● **Exercise goal**
Only the lines from the one with "ATOM 116 C CA" onward are wanted, through the last line of the entries, set down exactly.
--- Information provided Enclosed Below ---
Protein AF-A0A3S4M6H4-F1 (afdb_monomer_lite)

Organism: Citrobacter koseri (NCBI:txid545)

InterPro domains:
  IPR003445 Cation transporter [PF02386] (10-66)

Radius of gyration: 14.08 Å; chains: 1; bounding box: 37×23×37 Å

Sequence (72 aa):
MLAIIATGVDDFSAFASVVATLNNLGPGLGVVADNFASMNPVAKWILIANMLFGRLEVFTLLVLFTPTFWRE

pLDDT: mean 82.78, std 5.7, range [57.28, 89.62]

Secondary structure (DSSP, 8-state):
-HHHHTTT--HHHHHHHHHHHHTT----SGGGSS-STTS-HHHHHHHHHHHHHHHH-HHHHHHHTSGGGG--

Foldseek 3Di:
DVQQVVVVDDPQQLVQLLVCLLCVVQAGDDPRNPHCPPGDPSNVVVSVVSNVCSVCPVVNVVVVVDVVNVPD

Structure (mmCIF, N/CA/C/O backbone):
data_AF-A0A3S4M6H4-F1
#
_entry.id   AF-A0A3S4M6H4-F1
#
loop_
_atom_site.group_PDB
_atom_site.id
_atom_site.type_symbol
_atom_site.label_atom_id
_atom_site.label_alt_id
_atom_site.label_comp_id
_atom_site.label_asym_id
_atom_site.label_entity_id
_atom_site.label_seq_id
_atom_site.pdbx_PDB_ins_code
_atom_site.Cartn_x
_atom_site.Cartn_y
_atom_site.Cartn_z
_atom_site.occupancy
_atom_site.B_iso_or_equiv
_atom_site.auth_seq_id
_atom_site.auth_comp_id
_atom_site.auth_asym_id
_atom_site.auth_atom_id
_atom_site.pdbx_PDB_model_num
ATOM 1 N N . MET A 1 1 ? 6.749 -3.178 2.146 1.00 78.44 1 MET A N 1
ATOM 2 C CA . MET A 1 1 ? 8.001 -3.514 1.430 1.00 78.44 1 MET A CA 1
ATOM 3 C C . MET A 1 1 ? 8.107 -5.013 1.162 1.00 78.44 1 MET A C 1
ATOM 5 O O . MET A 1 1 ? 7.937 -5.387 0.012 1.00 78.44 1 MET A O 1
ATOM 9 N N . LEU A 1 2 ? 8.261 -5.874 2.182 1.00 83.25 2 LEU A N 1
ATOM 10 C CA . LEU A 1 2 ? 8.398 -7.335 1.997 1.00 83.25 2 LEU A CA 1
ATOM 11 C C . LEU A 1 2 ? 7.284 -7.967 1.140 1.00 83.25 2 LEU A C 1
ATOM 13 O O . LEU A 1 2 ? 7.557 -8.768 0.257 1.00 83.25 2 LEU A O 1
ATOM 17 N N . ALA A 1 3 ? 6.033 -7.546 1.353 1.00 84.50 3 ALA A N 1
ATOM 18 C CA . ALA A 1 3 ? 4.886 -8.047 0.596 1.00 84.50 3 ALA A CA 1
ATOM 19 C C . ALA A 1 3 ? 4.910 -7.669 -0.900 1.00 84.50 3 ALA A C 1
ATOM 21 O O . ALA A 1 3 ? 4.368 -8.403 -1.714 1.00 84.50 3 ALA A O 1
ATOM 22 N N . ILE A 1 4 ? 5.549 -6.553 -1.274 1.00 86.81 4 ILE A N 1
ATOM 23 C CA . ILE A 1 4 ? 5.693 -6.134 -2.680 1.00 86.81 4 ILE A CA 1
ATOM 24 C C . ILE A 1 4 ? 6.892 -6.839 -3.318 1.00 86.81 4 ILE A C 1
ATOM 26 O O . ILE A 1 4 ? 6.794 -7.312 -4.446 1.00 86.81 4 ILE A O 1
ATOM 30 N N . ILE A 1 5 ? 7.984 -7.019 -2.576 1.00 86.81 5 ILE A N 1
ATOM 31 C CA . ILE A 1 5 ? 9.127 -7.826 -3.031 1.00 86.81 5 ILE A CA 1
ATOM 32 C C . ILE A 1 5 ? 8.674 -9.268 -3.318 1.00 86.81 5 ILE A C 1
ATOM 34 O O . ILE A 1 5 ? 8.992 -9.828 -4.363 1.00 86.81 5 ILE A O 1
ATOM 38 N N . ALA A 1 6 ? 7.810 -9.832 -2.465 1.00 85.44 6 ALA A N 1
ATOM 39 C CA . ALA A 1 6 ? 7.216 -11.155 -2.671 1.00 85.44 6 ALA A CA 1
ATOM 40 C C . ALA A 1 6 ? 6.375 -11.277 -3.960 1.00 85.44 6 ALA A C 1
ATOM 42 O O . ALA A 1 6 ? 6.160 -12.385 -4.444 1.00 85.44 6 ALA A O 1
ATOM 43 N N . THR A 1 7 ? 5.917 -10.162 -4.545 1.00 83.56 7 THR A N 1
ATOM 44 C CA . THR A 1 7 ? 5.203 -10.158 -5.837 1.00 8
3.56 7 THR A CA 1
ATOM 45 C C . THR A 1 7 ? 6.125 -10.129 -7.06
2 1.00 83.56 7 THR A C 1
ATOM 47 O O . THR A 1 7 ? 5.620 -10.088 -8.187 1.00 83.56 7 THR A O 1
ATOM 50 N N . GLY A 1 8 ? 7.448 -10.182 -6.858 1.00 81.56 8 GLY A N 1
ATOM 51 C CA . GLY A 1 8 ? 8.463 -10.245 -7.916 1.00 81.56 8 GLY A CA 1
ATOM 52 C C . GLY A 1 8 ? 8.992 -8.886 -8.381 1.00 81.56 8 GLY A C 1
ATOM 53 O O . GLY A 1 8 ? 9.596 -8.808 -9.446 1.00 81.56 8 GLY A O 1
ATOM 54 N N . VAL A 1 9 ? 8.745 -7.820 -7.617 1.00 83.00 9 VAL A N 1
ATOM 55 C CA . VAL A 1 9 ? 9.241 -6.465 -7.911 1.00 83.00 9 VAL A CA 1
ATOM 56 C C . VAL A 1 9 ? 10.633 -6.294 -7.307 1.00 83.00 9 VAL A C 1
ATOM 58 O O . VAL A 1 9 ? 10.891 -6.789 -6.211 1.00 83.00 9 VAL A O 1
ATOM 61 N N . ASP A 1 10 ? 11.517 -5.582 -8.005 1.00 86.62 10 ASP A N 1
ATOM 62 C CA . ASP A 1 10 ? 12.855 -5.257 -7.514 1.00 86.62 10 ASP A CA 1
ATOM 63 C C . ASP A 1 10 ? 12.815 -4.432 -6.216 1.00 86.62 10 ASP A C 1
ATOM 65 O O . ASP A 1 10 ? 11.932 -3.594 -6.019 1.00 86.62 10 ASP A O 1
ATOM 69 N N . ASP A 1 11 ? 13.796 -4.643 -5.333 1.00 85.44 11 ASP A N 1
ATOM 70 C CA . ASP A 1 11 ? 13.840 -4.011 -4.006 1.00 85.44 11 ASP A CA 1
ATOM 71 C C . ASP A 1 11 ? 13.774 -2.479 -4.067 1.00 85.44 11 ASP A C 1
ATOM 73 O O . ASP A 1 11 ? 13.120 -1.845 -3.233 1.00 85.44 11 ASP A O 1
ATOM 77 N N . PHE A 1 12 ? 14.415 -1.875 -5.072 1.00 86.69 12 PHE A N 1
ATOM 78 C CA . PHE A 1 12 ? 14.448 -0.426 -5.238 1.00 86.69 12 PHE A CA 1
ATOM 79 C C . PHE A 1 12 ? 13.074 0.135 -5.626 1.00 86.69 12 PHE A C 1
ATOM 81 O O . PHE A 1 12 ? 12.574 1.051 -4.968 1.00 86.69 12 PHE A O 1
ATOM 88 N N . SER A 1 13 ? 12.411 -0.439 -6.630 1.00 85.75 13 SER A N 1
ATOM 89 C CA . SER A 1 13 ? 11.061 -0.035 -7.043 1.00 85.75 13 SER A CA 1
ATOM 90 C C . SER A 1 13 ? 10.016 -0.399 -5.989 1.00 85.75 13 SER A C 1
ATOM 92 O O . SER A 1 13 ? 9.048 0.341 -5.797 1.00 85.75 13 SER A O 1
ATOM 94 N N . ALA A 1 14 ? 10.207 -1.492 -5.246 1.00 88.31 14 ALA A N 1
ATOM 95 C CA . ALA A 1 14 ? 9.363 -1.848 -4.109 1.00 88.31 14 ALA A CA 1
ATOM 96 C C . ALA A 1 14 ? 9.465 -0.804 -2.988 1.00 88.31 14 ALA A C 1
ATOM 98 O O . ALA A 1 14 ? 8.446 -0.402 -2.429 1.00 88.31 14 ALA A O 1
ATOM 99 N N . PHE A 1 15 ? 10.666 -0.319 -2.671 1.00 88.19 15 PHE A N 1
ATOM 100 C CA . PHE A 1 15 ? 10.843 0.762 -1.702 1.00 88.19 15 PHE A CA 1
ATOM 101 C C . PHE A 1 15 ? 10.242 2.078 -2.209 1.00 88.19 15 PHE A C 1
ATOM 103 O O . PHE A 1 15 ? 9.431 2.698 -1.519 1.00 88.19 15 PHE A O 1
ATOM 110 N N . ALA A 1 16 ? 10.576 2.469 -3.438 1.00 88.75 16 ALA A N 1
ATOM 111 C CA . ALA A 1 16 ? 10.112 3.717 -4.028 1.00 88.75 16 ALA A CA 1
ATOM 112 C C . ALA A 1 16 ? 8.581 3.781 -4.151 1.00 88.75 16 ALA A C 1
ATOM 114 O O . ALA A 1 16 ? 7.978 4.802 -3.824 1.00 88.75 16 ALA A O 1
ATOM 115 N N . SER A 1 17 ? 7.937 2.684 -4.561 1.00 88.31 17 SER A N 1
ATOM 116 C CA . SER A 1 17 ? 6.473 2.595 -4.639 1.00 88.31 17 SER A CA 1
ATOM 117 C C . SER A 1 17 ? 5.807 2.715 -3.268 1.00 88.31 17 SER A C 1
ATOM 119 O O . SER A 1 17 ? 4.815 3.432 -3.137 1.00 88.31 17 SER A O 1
--- End of Enclosed Information provided ---
● **Task answer**
ATOM 116 C CA . SER A 1 17 ? 6.473 2.595 -4.639 1.00 88.31 17 SER A CA 1
ATOM 117 C C . SER A 1 17 ? 5.807 2.715 -3.268 1.00 88.31 17 SER A C 1
ATOM 119 O O . SER A 1 17 ? 4.815 3.432 -3.137 1.00 88.31 17 SER A O 1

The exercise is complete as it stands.